Brain MR imaging and spectroscopy for outcome prognostication after pediatric cardiac arrest

Abstract

Aim: Children surviving cardiac arrest are at high risk of neurological morbidity and mortality; however, there is a lack of validated prognostic biomarkers. We aimed to evaluate brain magnetic resonance imaging (MRI) and spectroscopy (MRS) as predictors of death and disability. Secondly, we evaluated whether MRI/S by randomized group.

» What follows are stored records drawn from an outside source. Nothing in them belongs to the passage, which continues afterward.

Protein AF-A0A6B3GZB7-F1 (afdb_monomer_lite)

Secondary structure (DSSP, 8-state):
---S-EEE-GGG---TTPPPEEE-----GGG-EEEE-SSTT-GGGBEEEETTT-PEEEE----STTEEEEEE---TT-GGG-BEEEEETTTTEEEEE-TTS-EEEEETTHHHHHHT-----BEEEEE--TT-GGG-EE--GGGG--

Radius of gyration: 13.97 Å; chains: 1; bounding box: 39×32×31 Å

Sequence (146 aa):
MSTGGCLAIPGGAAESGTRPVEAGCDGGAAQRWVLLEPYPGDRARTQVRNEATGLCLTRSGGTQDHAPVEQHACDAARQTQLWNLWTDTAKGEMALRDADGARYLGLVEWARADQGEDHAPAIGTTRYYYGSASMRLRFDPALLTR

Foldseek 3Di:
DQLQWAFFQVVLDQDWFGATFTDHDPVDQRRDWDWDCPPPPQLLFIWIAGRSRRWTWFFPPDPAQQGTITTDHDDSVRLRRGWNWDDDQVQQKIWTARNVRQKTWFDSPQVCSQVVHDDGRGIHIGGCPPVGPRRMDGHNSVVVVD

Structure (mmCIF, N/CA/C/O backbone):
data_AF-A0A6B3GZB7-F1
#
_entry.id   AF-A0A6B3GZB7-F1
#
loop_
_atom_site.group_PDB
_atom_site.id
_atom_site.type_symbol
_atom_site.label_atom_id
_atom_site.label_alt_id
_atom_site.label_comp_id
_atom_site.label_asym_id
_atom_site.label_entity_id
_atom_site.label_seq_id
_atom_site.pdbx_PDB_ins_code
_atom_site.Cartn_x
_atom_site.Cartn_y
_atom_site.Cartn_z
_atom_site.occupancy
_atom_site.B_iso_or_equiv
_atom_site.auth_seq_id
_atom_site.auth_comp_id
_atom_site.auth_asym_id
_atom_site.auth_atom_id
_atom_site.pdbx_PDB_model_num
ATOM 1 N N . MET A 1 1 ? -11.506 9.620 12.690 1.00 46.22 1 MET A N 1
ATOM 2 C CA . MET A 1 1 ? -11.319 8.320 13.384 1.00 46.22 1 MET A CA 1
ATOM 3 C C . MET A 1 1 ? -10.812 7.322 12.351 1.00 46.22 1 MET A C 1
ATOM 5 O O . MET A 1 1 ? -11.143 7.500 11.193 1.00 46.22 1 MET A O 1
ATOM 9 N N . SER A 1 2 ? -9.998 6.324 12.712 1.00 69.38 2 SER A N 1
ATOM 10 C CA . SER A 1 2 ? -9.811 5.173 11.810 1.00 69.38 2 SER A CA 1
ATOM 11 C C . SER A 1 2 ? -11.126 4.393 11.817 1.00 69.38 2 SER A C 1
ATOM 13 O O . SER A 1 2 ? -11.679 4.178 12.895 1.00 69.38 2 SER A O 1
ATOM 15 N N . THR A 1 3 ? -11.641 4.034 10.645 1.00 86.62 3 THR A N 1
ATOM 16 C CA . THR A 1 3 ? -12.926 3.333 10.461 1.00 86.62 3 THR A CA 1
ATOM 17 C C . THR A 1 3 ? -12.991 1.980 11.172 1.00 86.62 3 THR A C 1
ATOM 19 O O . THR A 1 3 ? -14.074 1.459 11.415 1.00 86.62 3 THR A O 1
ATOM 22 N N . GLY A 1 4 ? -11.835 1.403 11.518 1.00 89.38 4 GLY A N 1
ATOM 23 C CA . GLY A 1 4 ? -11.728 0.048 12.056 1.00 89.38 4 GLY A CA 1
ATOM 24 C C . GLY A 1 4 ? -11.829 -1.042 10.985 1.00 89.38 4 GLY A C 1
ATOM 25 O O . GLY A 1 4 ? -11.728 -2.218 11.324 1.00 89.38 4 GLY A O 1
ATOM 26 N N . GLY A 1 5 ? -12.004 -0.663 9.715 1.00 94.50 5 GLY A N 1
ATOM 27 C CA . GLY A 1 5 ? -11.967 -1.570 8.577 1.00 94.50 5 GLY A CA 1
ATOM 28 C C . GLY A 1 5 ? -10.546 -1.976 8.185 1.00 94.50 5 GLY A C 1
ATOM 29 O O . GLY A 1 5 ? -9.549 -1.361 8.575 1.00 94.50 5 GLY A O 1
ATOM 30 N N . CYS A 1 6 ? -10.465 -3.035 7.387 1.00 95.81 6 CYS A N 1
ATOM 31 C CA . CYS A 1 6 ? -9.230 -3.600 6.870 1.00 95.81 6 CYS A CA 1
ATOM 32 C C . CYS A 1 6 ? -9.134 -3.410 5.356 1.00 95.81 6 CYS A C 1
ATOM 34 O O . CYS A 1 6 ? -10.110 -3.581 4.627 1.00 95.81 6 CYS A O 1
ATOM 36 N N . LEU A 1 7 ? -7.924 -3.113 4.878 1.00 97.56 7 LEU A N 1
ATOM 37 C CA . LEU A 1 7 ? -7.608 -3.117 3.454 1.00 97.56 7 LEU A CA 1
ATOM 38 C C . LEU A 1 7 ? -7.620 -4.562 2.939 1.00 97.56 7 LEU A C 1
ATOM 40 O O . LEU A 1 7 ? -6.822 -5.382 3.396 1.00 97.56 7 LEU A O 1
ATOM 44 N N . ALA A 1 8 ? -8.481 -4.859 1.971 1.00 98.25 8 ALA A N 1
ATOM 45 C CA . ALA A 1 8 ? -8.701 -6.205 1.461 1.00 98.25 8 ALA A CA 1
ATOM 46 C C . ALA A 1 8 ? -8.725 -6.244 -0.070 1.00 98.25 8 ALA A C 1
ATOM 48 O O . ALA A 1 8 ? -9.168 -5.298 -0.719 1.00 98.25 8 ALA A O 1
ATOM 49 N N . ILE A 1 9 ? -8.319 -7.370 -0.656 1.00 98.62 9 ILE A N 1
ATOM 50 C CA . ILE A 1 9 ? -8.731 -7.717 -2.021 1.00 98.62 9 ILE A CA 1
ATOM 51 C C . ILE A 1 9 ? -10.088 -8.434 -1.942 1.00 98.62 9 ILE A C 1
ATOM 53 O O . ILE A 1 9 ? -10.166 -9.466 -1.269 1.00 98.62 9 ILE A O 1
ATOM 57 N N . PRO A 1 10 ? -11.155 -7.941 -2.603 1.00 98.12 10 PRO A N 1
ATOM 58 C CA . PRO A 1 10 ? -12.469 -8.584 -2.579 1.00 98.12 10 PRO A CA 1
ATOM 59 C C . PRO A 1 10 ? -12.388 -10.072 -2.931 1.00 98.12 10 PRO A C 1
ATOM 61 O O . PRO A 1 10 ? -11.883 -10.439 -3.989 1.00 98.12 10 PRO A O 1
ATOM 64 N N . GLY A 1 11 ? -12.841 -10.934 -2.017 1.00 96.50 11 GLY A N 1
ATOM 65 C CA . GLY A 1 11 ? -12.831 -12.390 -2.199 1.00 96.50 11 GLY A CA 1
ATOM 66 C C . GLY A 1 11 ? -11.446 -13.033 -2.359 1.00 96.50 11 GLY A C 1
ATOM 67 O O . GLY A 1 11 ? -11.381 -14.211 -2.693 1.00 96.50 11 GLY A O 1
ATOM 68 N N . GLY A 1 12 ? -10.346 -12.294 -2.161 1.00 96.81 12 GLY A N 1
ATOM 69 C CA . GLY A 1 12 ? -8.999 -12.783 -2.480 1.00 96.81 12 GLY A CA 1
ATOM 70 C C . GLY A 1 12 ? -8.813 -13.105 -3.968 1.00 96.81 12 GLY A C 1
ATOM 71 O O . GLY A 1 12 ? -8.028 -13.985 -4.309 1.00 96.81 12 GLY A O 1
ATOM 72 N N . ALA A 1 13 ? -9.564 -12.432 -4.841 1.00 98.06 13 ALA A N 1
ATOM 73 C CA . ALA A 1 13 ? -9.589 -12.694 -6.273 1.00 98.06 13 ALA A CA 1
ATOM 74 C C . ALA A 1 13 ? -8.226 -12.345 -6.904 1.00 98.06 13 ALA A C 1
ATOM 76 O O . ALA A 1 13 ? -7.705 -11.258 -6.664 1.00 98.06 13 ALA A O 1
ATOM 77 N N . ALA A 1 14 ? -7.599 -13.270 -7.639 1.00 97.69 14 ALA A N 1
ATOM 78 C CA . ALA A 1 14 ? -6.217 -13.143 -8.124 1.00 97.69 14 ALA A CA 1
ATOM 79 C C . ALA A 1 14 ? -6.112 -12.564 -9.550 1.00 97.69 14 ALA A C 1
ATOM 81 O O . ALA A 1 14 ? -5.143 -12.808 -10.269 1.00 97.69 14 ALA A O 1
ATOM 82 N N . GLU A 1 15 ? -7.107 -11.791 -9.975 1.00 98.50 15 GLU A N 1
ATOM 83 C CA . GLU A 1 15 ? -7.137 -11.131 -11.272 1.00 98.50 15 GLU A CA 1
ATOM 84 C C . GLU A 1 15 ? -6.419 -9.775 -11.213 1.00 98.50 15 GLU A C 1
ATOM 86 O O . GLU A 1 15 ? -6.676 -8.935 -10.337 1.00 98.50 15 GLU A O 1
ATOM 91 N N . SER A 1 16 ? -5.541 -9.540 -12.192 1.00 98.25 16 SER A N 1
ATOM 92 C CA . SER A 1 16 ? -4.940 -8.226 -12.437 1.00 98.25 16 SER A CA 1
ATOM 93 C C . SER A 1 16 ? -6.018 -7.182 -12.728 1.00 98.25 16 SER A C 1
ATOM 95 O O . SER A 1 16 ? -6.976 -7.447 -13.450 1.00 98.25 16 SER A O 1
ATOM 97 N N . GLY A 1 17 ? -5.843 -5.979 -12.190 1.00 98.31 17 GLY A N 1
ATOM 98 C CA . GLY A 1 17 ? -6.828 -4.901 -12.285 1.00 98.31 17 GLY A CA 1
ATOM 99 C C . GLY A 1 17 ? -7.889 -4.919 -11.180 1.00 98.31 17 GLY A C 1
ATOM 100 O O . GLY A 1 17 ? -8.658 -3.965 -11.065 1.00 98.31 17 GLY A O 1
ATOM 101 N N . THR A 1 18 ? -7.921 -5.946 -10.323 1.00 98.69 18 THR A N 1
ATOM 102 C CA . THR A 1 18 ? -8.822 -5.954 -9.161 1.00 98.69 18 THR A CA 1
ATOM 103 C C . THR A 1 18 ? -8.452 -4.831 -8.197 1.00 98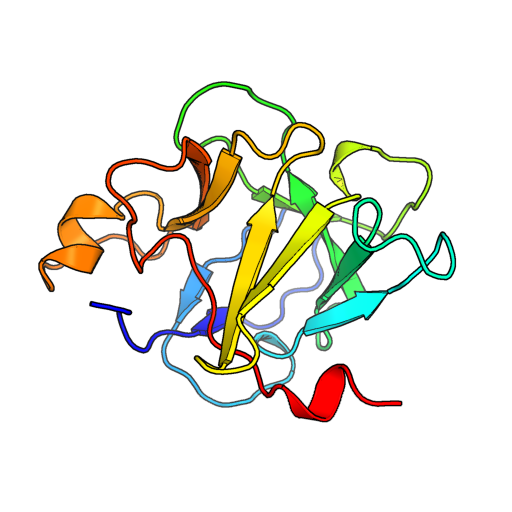.69 18 THR A C 1
ATOM 105 O O . THR A 1 18 ? -7.281 -4.634 -7.857 1.00 98.69 18 THR A O 1
ATOM 108 N N . ARG A 1 19 ? -9.462 -4.082 -7.756 1.00 98.62 19 ARG A N 1
ATOM 109 C CA . ARG A 1 19 ? -9.306 -2.953 -6.836 1.00 98.62 19 ARG A CA 1
ATOM 110 C C . ARG A 1 19 ? -9.366 -3.436 -5.389 1.00 98.62 19 ARG A C 1
ATOM 112 O O . ARG A 1 19 ? -10.278 -4.199 -5.069 1.00 98.62 19 ARG A O 1
ATOM 119 N N . PRO A 1 20 ? -8.455 -2.988 -4.510 1.00 98.56 20 PRO A N 1
ATOM 120 C CA . PRO A 1 20 ? -8.636 -3.201 -3.088 1.00 98.56 20 PRO A CA 1
ATOM 121 C C . PRO A 1 20 ? -9.824 -2.380 -2.575 1.00 98.56 20 PRO A C 1
ATOM 123 O O . PRO A 1 20 ? -10.171 -1.335 -3.133 1.00 98.56 20 PRO A O 1
ATOM 126 N N . VAL A 1 21 ? -10.420 -2.854 -1.491 1.00 98.31 21 VAL A N 1
ATOM 127 C CA . VAL A 1 21 ? -11.536 -2.211 -0.798 1.00 98.31 21 VAL A CA 1
ATOM 128 C C . VAL A 1 21 ? -11.266 -2.187 0.697 1.00 98.31 21 VAL A C 1
ATOM 130 O O . VAL A 1 21 ? -10.439 -2.944 1.208 1.00 98.31 21 VAL A O 1
ATOM 133 N N . GLU A 1 22 ? -11.994 -1.344 1.405 1.00 97.81 22 GLU A N 1
ATOM 134 C CA . GLU A 1 22 ? -12.231 -1.561 2.819 1.00 97.81 22 GLU A CA 1
ATOM 135 C C . GLU A 1 22 ? -13.242 -2.697 3.030 1.00 97.81 22 GLU A C 1
ATOM 137 O O . GLU A 1 22 ? -14.263 -2.790 2.347 1.00 97.81 22 GLU A O 1
ATOM 142 N N . ALA A 1 23 ? -12.958 -3.565 3.995 1.00 97.19 23 ALA A N 1
ATOM 143 C CA . ALA A 1 23 ? -13.861 -4.611 4.446 1.00 97.19 23 ALA A CA 1
ATOM 144 C C . ALA A 1 23 ? -13.800 -4.759 5.972 1.00 97.19 23 ALA A C 1
ATOM 146 O O . ALA A 1 23 ? -12.860 -4.298 6.622 1.00 97.19 23 ALA A O 1
ATOM 147 N N . GLY A 1 24 ? -14.783 -5.451 6.551 1.00 96.75 24 GLY A N 1
ATOM 148 C CA . GLY A 1 24 ? -14.696 -5.878 7.946 1.00 96.75 24 GLY A CA 1
ATOM 149 C C . GLY A 1 24 ? -13.475 -6.774 8.162 1.00 96.75 24 GLY A C 1
ATOM 150 O O . GLY A 1 24 ? -13.201 -7.652 7.347 1.00 96.75 24 GLY A O 1
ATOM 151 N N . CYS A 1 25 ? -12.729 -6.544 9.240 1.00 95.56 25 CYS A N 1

Methods: This single center study analyzed clinically indicated brain MRI/S data from children enrolled in a randomized controlled trial of 24 vs. 72 h of hypothermia following cardiac arrest. Two pediatric radiologists scored conventional MRIs. Lactate and N-acetyl-aspartate (NAA) concentrations (mmol/kg) were determined from spectra acquired from the basal ganglia, thalamus, parietal white matter and parietooccipital gray matter. Mortality and neurological outcomes (favorable = Pediatric Cerebral Performance Category [PCPC] 1, 2, 3 or increase < 2) were assessed at hospital discharge. Non-parametric tests were used to test for associations between MRI/S biomarkers and outcome and randomized group.

Results: 23 children with (median [interquartile range]) age of 1.5 (0.3-4.0) years. Ten (44%) had favorable outcome. There were more T2 brain lesions in the lentiform nuclei in children with unfavorable 12 (92%) vs. favorable 3 (33%) outcome, p = 0.007. Increased lactate and decreased NAA concentrations in the parietooccipital gray matter and decreased NAA in the parietal white matter were associated with unfavorable outcome (p's < 0.05). There were no differences for any biomarker by randomized group.

Conclusion: Regional cerebral and metabolic MRI/S biomarkers are predictive of neurological outcomes at hospital discharge in pediatric cardiac arrest and should undergo validation testing in a large sample.

Trial registration: ClinicalTrials.gov NCT00797680.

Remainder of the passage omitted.